FrontPage to Improve Standards Support?
By Ian Lloyd | June 11th, 2003 | Filed in Authoring Tools
Skip to comment formThere are encouraging signs that Microsoft might be addressing one of the biggest problems with its FrontPage software – that being the dire quality of the markup that it generates. In a CNet news article entitled Microsoft aims higher with Web software, Melisa Samuelson, a Microsoft product manager is quoted as saying:
“We’ve heard in the past that customers felt our code wasn’t transparent enough, that we generated messy code … We’ve really focused on generating clean, industry-standard HTML code.”

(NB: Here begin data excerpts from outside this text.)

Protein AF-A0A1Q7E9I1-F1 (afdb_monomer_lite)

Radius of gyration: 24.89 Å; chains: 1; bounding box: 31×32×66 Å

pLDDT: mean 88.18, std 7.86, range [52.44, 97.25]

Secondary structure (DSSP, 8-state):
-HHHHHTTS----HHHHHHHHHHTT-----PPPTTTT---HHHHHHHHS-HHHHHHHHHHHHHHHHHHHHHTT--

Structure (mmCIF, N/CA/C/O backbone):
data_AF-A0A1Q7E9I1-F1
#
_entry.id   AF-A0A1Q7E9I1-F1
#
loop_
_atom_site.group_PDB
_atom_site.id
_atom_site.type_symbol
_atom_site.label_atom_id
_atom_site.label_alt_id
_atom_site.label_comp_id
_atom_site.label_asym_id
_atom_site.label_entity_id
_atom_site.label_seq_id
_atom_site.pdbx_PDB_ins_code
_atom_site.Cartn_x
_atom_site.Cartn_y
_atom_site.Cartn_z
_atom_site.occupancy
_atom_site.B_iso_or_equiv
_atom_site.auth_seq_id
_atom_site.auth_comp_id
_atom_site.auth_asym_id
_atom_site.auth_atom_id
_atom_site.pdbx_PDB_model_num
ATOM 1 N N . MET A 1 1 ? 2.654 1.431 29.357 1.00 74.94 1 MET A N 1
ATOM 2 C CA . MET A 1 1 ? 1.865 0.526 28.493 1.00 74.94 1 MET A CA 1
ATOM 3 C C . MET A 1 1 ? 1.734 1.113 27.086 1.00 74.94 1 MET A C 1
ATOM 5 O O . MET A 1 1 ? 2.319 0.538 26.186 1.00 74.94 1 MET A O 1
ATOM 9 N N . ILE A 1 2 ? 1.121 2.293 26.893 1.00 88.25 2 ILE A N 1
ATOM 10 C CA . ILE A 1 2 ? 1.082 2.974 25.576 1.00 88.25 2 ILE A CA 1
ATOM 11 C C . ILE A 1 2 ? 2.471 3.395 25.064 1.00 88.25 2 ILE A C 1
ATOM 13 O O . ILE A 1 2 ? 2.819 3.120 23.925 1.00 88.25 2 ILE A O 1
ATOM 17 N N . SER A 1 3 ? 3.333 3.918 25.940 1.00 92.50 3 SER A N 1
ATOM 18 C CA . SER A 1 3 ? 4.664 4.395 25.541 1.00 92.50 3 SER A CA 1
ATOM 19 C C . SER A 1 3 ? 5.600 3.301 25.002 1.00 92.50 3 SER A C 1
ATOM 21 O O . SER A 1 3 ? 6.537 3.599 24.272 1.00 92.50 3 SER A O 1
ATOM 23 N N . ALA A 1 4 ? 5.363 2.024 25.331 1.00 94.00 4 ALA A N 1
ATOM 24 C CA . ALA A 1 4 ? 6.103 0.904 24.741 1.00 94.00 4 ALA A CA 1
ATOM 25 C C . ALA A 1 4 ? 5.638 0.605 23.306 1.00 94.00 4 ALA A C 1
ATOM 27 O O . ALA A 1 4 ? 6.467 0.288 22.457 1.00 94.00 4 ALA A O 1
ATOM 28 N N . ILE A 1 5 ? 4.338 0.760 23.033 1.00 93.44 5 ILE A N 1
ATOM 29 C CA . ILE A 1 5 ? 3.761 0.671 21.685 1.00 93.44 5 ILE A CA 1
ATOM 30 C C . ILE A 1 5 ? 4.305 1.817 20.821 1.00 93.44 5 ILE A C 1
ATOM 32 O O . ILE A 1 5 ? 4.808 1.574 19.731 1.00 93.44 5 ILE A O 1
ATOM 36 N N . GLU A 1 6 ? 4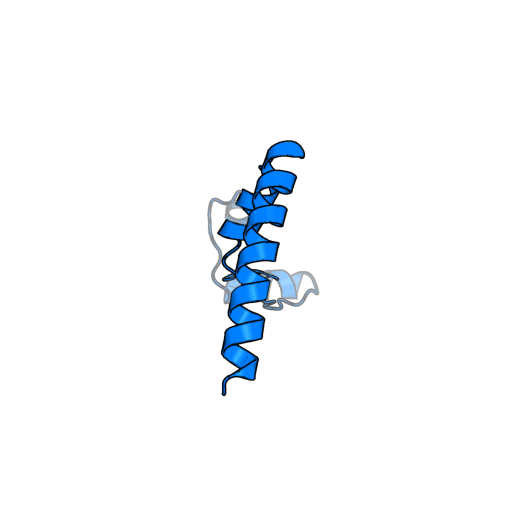.303 3.049 21.338 1.00 93.62 6 GLU A N 1
ATOM 37 C CA . GLU A 1 6 ? 4.809 4.234 20.621 1.00 93.62 6 GLU A CA 1
ATOM 38 C C . GLU A 1 6 ? 6.299 4.135 20.268 1.00 93.62 6 GLU A C 1
ATOM 40 O O . GLU A 1 6 ? 6.730 4.621 19.226 1.00 93.62 6 GLU A O 1
ATOM 45 N N . ARG A 1 7 ? 7.095 3.469 21.113 1.00 96.69 7 ARG A N 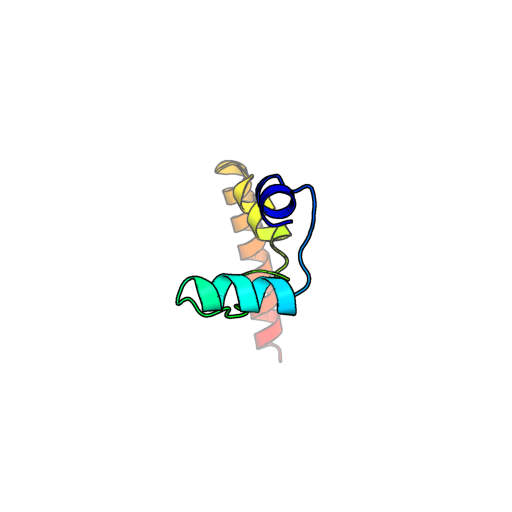1
ATOM 46 C CA . ARG A 1 7 ? 8.518 3.195 20.853 1.00 96.69 7 ARG A CA 1
ATOM 47 C C . ARG A 1 7 ? 8.762 1.948 19.994 1.00 96.69 7 ARG A C 1
ATOM 49 O O . ARG A 1 7 ? 9.916 1.566 19.821 1.00 96.69 7 ARG A O 1
ATOM 56 N N . GLY A 1 8 ? 7.716 1.271 19.518 1.00 94.88 8 GLY A N 1
ATOM 57 C CA . GLY A 1 8 ? 7.831 0.035 18.736 1.00 94.88 8 GLY A CA 1
ATOM 58 C C . GLY A 1 8 ? 8.366 -1.170 19.519 1.00 94.88 8 GLY A C 1
ATOM 59 O O . GLY A 1 8 ? 8.771 -2.162 18.926 1.00 94.88 8 GLY A O 1
ATOM 60 N N . GLN A 1 9 ? 8.382 -1.103 20.853 1.00 96.69 9 GLN A N 1
ATOM 61 C CA . GLN A 1 9 ? 8.844 -2.191 21.726 1.00 96.69 9 GLN A CA 1
ATOM 62 C C . GLN A 1 9 ? 7.758 -3.244 21.970 1.00 96.69 9 GLN A C 1
ATOM 64 O O . GLN A 1 9 ? 8.036 -4.309 22.520 1.00 96.69 9 GLN A O 1
ATOM 69 N N . GLN A 1 10 ? 6.518 -2.939 21.595 1.00 95.44 10 GLN A N 1
ATOM 70 C CA . GLN A 1 10 ? 5.382 -3.829 21.736 1.00 95.44 10 GLN A CA 1
ATOM 71 C C . GLN A 1 10 ? 4.501 -3.743 20.493 1.00 95.44 10 GLN A C 1
ATOM 73 O O . GLN A 1 10 ? 4.088 -2.653 20.107 1.00 95.44 10 GLN A O 1
ATOM 78 N N . ASP A 1 11 ? 4.157 -4.904 19.941 1.00 94.75 11 ASP A N 1
ATOM 79 C CA . ASP A 1 11 ? 3.143 -5.033 18.898 1.00 94.75 11 ASP A CA 1
ATOM 80 C C . ASP A 1 11 ? 1.765 -5.291 19.548 1.00 94.75 11 ASP A C 1
ATOM 82 O O . ASP A 1 11 ? 1.557 -6.340 20.177 1.00 94.75 11 ASP A O 1
ATOM 86 N N . PRO A 1 12 ? 0.835 -4.318 19.536 1.00 93.75 12 PRO A N 1
ATOM 87 C CA . PRO A 1 12 ? -0.475 -4.487 20.143 1.00 93.75 12 PRO A CA 1
ATOM 88 C C . PRO A 1 12 ? -1.347 -5.451 19.330 1.00 93.75 12 PRO A C 1
ATOM 90 O O . PRO A 1 12 ? -1.496 -5.332 18.119 1.00 93.75 12 PRO A O 1
ATOM 93 N N . ARG A 1 13 ? -2.040 -6.363 20.023 1.00 93.75 13 ARG A N 1
ATOM 94 C CA . ARG A 1 13 ? -3.108 -7.161 19.396 1.00 93.75 13 ARG A CA 1
ATOM 95 C C . ARG A 1 13 ? -4.234 -6.252 18.888 1.00 93.75 13 ARG A C 1
ATOM 97 O O . ARG A 1 13 ? -4.476 -5.194 19.471 1.00 93.75 13 ARG A O 1
ATOM 104 N N . HIS A 1 14 ? -4.992 -6.736 17.900 1.00 92.75 14 HIS A N 1
ATOM 105 C CA . HIS A 1 14 ? -6.129 -6.032 17.286 1.00 92.75 14 HIS A CA 1
ATOM 106 C C . HIS A 1 14 ? -7.035 -5.317 18.301 1.00 92.75 14 HIS A C 1
ATOM 108 O O . HIS A 1 14 ? -7.189 -4.105 18.234 1.00 92.75 14 HIS A O 1
ATOM 114 N N . GLY A 1 15 ? -7.560 -6.031 19.305 1.00 94.69 15 GLY A N 1
ATOM 115 C CA . GLY A 1 15 ? -8.477 -5.435 20.291 1.00 94.69 15 GLY A CA 1
ATOM 116 C C . GLY A 1 15 ? -7.848 -4.367 21.202 1.00 94.69 15 GLY A C 1
ATOM 117 O O . GLY A 1 15 ? -8.552 -3.600 21.852 1.00 94.69 15 GLY A O 1
ATOM 118 N N . THR A 1 16 ? -6.518 -4.290 21.292 1.00 95.12 16 THR A N 1
ATOM 119 C CA . THR A 1 16 ? -5.846 -3.160 21.955 1.00 95.12 16 THR A CA 1
ATOM 120 C C . THR A 1 16 ? -5.781 -1.953 21.027 1.00 95.12 16 THR A C 1
ATOM 122 O O . THR A 1 16 ? -6.058 -0.845 21.473 1.00 95.12 16 THR A O 1
ATOM 125 N N . LEU A 1 17 ? -5.468 -2.176 19.750 1.00 94.12 17 LEU A N 1
ATOM 126 C CA . LEU A 1 17 ? -5.452 -1.152 18.705 1.00 94.12 17 LEU A CA 1
ATOM 127 C C . LEU A 1 17 ? -6.833 -0.498 18.547 1.00 94.12 17 LEU A C 1
ATOM 129 O O . LEU A 1 17 ? -6.943 0.720 18.621 1.00 94.12 17 LEU A O 1
ATOM 133 N N . GLU A 1 18 ? -7.885 -1.307 18.454 1.00 95.69 18 GLU A N 1
ATOM 134 C CA . GLU A 1 18 ? -9.280 -0.862 18.353 1.00 95.69 18 GLU A CA 1
ATOM 135 C C . GLU A 1 18 ? -9.690 0.053 19.519 1.00 9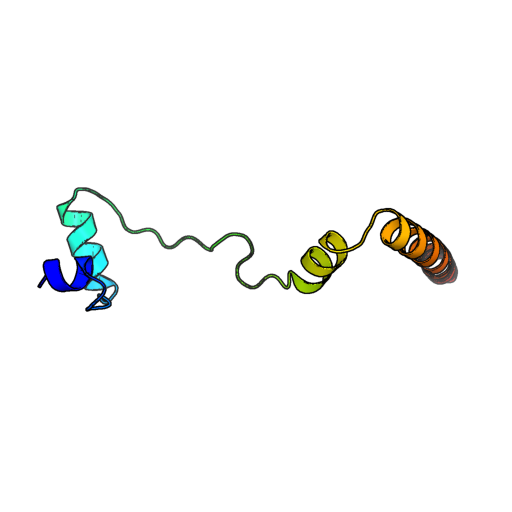5.69 18 GLU A C 1
ATOM 137 O O . GLU A 1 18 ? -10.215 1.141 19.302 1.00 95.69 18 GLU A O 1
ATOM 142 N N . ARG A 1 19 ? -9.362 -0.323 20.765 1.00 94.94 19 ARG A N 1
ATOM 143 C CA . ARG A 1 19 ? -9.656 0.503 21.952 1.00 94.94 19 ARG A CA 1
ATOM 144 C C . ARG A 1 19 ? -8.904 1.831 21.961 1.00 94.94 19 ARG A C 1
ATOM 146 O O . ARG A 1 19 ? -9.459 2.831 22.407 1.00 94.94 19 ARG A O 1
ATOM 153 N N . ILE A 1 20 ? -7.650 1.842 21.507 1.00 94.62 20 ILE A N 1
ATOM 154 C CA . ILE A 1 20 ? -6.848 3.069 21.420 1.00 94.62 20 ILE A CA 1
ATOM 155 C C . ILE A 1 20 ? -7.458 4.018 20.385 1.00 94.62 20 ILE A C 1
ATOM 157 O O . ILE A 1 20 ? -7.654 5.193 20.689 1.00 94.62 20 ILE A O 1
ATOM 161 N N . MET A 1 21 ? -7.798 3.509 19.197 1.00 95.25 21 MET A N 1
ATOM 162 C CA . MET A 1 21 ? -8.404 4.318 18.135 1.00 95.25 21 MET A CA 1
ATOM 163 C C . MET A 1 21 ? -9.771 4.859 18.563 1.00 95.25 21 MET A C 1
ATOM 165 O O . MET A 1 21 ? -10.010 6.060 18.448 1.00 95.25 21 MET A O 1
ATOM 169 N N . ALA A 1 22 ? -10.614 4.020 19.172 1.00 96.38 22 ALA A N 1
ATOM 170 C CA . ALA A 1 22 ? -11.919 4.437 19.679 1.00 96.38 22 ALA A CA 1
ATOM 171 C C . ALA A 1 22 ? -11.806 5.547 20.738 1.00 96.38 22 ALA A C 1
ATOM 173 O O . ALA A 1 22 ? -12.561 6.518 20.701 1.00 96.38 22 ALA A O 1
ATOM 174 N N . ALA A 1 23 ? -10.830 5.456 21.650 1.00 96.19 23 ALA A N 1
ATOM 175 C CA . ALA A 1 23 ? -10.573 6.502 22.642 1.00 96.19 23 ALA A CA 1
ATOM 176 C C . ALA A 1 23 ? -10.126 7.835 22.010 1.00 96.19 23 ALA A C 1
ATOM 178 O O . ALA A 1 23 ? -10.347 8.893 22.594 1.00 96.19 23 ALA A O 1
ATOM 179 N N . ALA A 1 24 ? -9.533 7.792 20.815 1.00 95.69 24 ALA A N 1
ATOM 180 C CA . ALA A 1 24 ? -9.183 8.965 20.016 1.00 95.69 24 ALA A CA 1
ATOM 181 C C . ALA A 1 24 ? -10.325 9.439 19.091 1.00 95.69 24 ALA A C 1
ATOM 183 O O . ALA A 1 24 ? -10.122 10.346 18.284 1.00 95.69 24 ALA A O 1
ATOM 184 N N . GLY A 1 25 ? -11.516 8.834 19.176 1.00 97.19 25 GLY A N 1
ATOM 185 C CA . GLY A 1 25 ? -12.639 9.132 18.285 1.00 97.19 25 GLY A CA 1
ATOM 186 C C . GLY A 1 25 ? -12.385 8.707 16.837 1.00 97.19 25 GLY A C 1
ATOM 187 O O . GLY A 1 25 ? -12.865 9.363 15.917 1.00 97.19 25 GLY A O 1
ATOM 188 N N . GLN A 1 26 ? -11.576 7.667 16.629 1.00 97.25 26 GLN A N 1
ATOM 189 C CA . GLN A 1 26 ? -11.244 7.096 15.325 1.00 97.25 26 GLN A CA 1
ATOM 190 C C . GLN A 1 26 ? -11.712 5.638 15.244 1.00 97.25 26 GLN A C 1
ATOM 192 O O . GLN A 1 26 ? -11.795 4.941 16.255 1.00 97.25 26 GLN A O 1
ATOM 197 N N . GLU A 1 27 ? -11.972 5.167 14.028 1.00 94.44 27 GLU A N 1
ATOM 198 C CA . GLU A 1 27 ? -12.318 3.774 13.736 1.00 94.44 27 GLU A CA 1
ATOM 199 C C . GLU A 1 27 ? -11.134 3.054 13.075 1.00 94.44 27 GLU A C 1
ATOM 201 O O . GLU A 1 27 ? -10.301 3.676 12.409 1.00 94.44 27 GLU A O 1
ATOM 206 N N . LEU A 1 28 ? -11.028 1.742 13.301 1.00 93.31 28 LEU A N 1
ATOM 207 C CA . LEU A 1 28 ? -9.986 0.909 12.712 1.00 93.31 28 LEU A CA 1
ATOM 208 C C . LEU A 1 28 ? -10.563 0.080 11.562 1.00 93.31 28 LEU A C 1
ATOM 210 O O . LEU A 1 28 ? -11.223 -0.926 11.799 1.00 93.31 28 LEU A O 1
ATOM 214 N N . ASP A 1 29 ? -10.221 0.454 10.331 1.00 91.75 29 ASP A N 1
ATOM 215 C CA . ASP A 1 29 ? -10.600 -0.294 9.133 1.00 91.75 29 ASP A CA 1
ATOM 216 C C . ASP A 1 29 ? -9.448 -1.134 8.579 1.00 91.75 29 ASP A C 1
ATOM 218 O O . ASP A 1 29 ? -8.318 -0.668 8.388 1.00 91.75 29 ASP A O 1
ATOM 222 N N . MET A 1 30 ? -9.754 -2.386 8.237 1.00 87.19 30 MET A N 1
ATOM 223 C CA . MET A 1 30 ? -8.841 -3.231 7.476 1.00 87.19 30 MET A CA 1
ATOM 224 C C . MET A 1 30 ? -9.019 -2.988 5.981 1.00 87.19 30 MET A C 1
ATOM 226 O O . MET A 1 30 ? -9.977 -3.450 5.365 1.00 87.19 30 MET A O 1
ATOM 230 N N . VAL A 1 31 ? -8.038 -2.325 5.375 1.00 87.81 31 VAL A N 1
ATOM 231 C CA . VAL A 1 31 ? -7.978 -2.150 3.923 1.00 87.81 31 VAL A CA 1
ATOM 232 C C . VAL A 1 31 ? -6.956 -3.095 3.306 1.00 87.81 31 VAL A C 1
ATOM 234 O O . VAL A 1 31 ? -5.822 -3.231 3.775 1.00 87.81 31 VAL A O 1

One of the Web Standards Project’s stated aims is to encourage software vendors to write tools that generate compliant markup, not the tag soup or proprietary markup that many have been guilty of in the past (and none more so than FrontPage). WaSP has been successful in engaging some sectors of the industry, but FrontPage has been a difficult one to crack to date. Given the number of governmental and public offices that use FrontPage as the default web authoring tool (on the basis that it’s ‘free’ when bundled with the MS Office suite), it’s especially important that the tool generates markup that complies with W3C standards (that Microsoft itself helped to define). Add to this the fact that US government agencies – many of whom will be using FrontPage – are required to make web pages comply with Section 508 accessibility guidelines, and you have even more reason to expect that the markup produced is clean and compliant.
We sincerely hope that Melisa Samuelson’s comments are based on fact, and were not simply for the purposes of providing an enticing quote for this news story. If it was the latter, it certainly caught our attention – and we’ll be watching to see if this holds true.